One thousand, like one hundred, is a magic number. In case you didn’t know. It is, though.

And speaking of magic, I had to then incorporate the word Spindle as a collective noun for exactly one thousand spiders in a way that was convincing within the story. I’m not sure if I’ve accomplished it, but I didn’t do anything foolish like define the term at the beginning of the story… it’s a short story, that would have been too presumptuous. If it were a novel I might have gotten away with a definition, but shorts have to stand wholly on their own. Instead, I hid behind a scary witch of a character and had her convinced of the term’s correct usage. Scary witches are good things to have in fiction.

Sometimes, when I’m feeling afraid of my convictions, I pretend I am a scary witch and the keyboard is my cauldron and then all the magic lies in knowing one is Very Right in all actions, even when wrong. First drafts are for being the witch. Everything after is alchemy.

There is only one way to conquer Google: Conviction. If the confidence behind a phrase outweighs its un-google-ability, it doesn’t matter if you are wrong. You have made yourself right. It’s the rule of Trunchbull: You’ll never get away with anything you do by halves.

Of course, Roald Dahl was talking about the outlandish tormenting of school children, and how she’d never be caught because the Truchbull’s methods went so far as to be unbelievable to anyone but eyewitnesses, but I’ve found her mantra has other, less violent applications.

Now all that’s left is to send out the manuscript, and see if I’ve fooled anyone long enough to make myself right!
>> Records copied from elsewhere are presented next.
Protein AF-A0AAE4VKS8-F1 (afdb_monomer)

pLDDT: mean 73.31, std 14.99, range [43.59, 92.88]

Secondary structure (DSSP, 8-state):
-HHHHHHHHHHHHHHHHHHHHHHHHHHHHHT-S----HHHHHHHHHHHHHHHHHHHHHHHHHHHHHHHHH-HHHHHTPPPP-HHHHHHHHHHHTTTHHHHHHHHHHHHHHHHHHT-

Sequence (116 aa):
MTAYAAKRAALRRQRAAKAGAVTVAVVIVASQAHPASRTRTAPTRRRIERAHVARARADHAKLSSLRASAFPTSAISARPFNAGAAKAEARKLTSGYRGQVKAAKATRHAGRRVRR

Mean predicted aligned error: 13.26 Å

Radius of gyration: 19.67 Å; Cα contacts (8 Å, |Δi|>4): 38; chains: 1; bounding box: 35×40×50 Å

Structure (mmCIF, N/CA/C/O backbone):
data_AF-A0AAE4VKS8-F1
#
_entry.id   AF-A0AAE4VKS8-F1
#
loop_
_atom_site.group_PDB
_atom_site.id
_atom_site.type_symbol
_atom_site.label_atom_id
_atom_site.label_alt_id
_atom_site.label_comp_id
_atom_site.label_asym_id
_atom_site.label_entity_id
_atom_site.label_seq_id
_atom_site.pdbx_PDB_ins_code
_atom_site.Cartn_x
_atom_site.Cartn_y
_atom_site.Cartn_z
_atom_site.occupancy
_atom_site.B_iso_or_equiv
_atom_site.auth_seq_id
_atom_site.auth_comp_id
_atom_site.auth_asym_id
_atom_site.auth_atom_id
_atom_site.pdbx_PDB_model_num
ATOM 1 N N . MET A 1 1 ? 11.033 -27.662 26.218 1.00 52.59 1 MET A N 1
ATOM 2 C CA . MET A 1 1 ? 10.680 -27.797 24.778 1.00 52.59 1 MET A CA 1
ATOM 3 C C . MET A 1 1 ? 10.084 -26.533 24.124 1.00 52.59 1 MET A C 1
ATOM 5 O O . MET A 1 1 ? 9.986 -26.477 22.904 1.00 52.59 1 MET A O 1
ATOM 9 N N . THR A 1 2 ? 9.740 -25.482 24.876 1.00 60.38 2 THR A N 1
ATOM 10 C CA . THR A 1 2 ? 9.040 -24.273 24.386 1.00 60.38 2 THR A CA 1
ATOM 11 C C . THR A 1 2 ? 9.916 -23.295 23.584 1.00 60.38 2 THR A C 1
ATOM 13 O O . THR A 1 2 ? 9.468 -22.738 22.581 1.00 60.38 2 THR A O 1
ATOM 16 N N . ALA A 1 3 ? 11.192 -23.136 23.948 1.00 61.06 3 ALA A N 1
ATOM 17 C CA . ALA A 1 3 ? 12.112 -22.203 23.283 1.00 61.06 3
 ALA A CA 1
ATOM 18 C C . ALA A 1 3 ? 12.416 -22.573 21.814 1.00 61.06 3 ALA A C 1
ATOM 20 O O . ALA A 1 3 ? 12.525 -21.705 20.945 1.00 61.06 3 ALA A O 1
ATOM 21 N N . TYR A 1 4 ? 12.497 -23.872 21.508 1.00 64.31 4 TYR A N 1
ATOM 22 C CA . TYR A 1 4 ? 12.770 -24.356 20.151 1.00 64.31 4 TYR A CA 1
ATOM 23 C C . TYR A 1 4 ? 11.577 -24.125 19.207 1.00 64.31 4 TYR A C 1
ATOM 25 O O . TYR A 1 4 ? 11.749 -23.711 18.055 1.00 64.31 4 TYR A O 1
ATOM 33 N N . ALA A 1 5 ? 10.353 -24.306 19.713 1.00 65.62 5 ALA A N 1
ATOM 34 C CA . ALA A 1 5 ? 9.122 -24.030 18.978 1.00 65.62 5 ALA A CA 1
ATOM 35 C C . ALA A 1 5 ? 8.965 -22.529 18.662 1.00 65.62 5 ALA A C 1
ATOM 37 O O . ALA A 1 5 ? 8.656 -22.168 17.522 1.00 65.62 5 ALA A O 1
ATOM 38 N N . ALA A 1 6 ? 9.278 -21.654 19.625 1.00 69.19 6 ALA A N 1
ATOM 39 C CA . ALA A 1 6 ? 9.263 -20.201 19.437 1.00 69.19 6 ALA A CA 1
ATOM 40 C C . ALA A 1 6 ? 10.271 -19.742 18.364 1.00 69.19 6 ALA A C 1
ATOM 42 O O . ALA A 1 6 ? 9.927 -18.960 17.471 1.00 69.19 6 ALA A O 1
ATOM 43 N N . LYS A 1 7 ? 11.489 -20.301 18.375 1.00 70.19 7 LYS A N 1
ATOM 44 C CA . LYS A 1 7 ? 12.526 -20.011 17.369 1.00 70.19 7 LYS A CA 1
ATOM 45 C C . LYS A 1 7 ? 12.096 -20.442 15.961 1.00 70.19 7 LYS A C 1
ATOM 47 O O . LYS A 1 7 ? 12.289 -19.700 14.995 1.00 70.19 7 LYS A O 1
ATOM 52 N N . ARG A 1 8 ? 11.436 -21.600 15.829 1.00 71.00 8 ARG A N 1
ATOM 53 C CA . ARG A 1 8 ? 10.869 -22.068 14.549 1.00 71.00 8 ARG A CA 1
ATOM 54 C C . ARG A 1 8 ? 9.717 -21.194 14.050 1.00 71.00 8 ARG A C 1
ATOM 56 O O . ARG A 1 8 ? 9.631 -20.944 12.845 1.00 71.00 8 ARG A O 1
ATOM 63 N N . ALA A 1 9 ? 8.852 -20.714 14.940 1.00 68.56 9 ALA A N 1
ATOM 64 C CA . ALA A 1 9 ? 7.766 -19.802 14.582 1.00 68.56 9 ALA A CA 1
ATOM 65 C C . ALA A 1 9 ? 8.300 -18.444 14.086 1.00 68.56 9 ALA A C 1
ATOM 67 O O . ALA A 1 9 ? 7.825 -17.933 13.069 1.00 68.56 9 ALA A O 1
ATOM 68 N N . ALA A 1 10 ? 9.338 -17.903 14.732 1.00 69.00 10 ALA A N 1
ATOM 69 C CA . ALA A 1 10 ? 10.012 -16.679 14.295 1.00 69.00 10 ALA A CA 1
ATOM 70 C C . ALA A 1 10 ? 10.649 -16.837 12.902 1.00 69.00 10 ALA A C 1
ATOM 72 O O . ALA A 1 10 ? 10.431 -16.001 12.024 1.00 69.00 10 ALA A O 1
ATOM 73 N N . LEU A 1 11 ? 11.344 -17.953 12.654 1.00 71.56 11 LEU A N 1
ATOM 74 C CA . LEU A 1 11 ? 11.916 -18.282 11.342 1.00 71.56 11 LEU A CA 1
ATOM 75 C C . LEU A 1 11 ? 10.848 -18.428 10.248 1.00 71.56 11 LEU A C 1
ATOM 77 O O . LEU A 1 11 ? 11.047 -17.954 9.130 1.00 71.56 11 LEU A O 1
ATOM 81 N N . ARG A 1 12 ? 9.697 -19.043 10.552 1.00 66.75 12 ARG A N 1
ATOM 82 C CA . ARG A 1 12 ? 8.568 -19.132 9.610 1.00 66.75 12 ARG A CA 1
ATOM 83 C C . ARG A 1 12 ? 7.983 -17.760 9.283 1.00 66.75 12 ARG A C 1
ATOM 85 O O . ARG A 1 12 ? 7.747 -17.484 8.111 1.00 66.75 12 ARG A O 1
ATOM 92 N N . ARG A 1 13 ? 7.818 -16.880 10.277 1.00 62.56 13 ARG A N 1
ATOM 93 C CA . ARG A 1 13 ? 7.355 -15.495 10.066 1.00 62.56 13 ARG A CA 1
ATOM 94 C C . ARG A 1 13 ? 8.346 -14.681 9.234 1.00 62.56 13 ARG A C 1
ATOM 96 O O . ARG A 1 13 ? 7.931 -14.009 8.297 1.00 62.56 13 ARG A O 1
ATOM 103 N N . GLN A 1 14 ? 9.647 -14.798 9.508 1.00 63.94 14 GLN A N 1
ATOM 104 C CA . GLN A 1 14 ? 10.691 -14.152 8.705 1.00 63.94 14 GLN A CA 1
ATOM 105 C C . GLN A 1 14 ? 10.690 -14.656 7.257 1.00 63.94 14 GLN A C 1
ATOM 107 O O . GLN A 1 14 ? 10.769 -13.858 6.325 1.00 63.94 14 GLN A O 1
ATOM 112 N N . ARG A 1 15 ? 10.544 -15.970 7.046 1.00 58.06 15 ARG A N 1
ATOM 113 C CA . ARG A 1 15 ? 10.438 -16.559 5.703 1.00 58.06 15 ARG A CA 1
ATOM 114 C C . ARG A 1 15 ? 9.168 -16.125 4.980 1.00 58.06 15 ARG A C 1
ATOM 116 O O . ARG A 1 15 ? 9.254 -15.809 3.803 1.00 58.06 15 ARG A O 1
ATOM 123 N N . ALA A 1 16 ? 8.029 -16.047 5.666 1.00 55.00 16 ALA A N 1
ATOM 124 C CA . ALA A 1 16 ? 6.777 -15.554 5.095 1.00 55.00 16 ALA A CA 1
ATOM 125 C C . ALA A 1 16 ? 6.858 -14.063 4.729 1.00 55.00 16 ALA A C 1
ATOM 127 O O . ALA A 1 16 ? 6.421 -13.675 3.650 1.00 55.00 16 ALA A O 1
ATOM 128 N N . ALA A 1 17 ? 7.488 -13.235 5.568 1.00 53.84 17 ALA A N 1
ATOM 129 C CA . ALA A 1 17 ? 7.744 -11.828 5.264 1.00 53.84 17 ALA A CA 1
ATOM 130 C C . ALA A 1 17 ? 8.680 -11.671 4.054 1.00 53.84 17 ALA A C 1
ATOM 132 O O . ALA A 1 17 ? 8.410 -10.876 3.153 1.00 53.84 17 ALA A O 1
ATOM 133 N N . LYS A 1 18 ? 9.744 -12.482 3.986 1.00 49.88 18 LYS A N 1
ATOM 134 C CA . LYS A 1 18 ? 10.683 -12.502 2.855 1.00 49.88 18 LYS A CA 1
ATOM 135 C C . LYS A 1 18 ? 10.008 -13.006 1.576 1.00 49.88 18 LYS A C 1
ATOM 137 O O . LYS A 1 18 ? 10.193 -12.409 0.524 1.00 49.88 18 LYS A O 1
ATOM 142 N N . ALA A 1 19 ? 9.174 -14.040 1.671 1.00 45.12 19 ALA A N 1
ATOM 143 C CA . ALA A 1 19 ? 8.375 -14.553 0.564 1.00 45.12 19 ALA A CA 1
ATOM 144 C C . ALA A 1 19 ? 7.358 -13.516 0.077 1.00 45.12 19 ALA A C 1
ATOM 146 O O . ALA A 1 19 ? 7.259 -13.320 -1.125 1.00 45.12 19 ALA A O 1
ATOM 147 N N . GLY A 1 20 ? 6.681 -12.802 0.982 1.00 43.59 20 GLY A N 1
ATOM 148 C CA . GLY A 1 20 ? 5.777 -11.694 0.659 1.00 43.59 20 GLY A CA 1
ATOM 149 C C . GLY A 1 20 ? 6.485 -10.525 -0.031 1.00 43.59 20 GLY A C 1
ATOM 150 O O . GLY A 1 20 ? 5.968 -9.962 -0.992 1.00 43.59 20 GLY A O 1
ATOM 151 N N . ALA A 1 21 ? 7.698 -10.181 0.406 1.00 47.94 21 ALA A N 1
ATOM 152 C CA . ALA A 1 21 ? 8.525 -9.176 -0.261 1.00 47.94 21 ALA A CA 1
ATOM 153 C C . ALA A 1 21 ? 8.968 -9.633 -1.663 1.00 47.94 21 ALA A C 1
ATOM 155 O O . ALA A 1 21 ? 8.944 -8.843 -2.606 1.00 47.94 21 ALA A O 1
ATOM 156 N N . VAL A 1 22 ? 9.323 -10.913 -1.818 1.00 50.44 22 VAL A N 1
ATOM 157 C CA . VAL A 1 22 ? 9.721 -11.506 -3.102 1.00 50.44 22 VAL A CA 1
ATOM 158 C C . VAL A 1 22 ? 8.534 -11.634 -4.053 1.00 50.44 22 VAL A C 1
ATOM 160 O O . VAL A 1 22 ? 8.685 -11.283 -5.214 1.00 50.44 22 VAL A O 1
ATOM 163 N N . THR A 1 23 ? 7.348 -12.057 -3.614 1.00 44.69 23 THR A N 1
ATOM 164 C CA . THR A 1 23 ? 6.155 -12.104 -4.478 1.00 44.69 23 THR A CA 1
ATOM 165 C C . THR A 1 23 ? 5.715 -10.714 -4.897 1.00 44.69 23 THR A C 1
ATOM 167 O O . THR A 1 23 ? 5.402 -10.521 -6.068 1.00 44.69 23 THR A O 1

*Previous blog post would lead one to believe it was also difficult to write pre-Google, when I’d have to ask around to discover the shape of Johnny Rotten’s hair. I’d imagine that regardless of the era in which one writes, it is difficult to write in general, and the only thing harder than writing, is not writing.

Spider Friend

My husband made friends with the spider who lives in the window of his garage door. The garage is detached from the house, which I suppose makes a difference, because I do not allow house spiders (they are scooped up and removed to the back yard, or, if they refused to be scooped, they are squashed and thrown in the garbage).

It has been in the same spot for nearly two weeks that I can remember. He was lifting the garage door to let in some more light today and I warned him that the spider was right over his head if he used the handle. He said that’s okay. “He, or She, probably… She always holds on and just crawls up to sit on the door when I move it.” And yes, she did. She skipped off the web for a moment then caught hold again and trundled her way up to the vinyl door. “Her… thorax?”

I agreed, thorax, but I’m not really sure if that’s the right word for spider-butt.

“…it’s gotten really big. She caught a moth, and a yellow-jacket, and I’d rather she stay there than have moths in the garage. She doesn’t move from that spot.”

My husband hates yellow-jackets. Most people do. But I think he hates moths even more (they’re always in the way, and they’re heavy for insects), and I think watching the spider wrap up a moth and devour it sold him on the spider.

He’s a very practical guy. And his spider friend is pretty cute.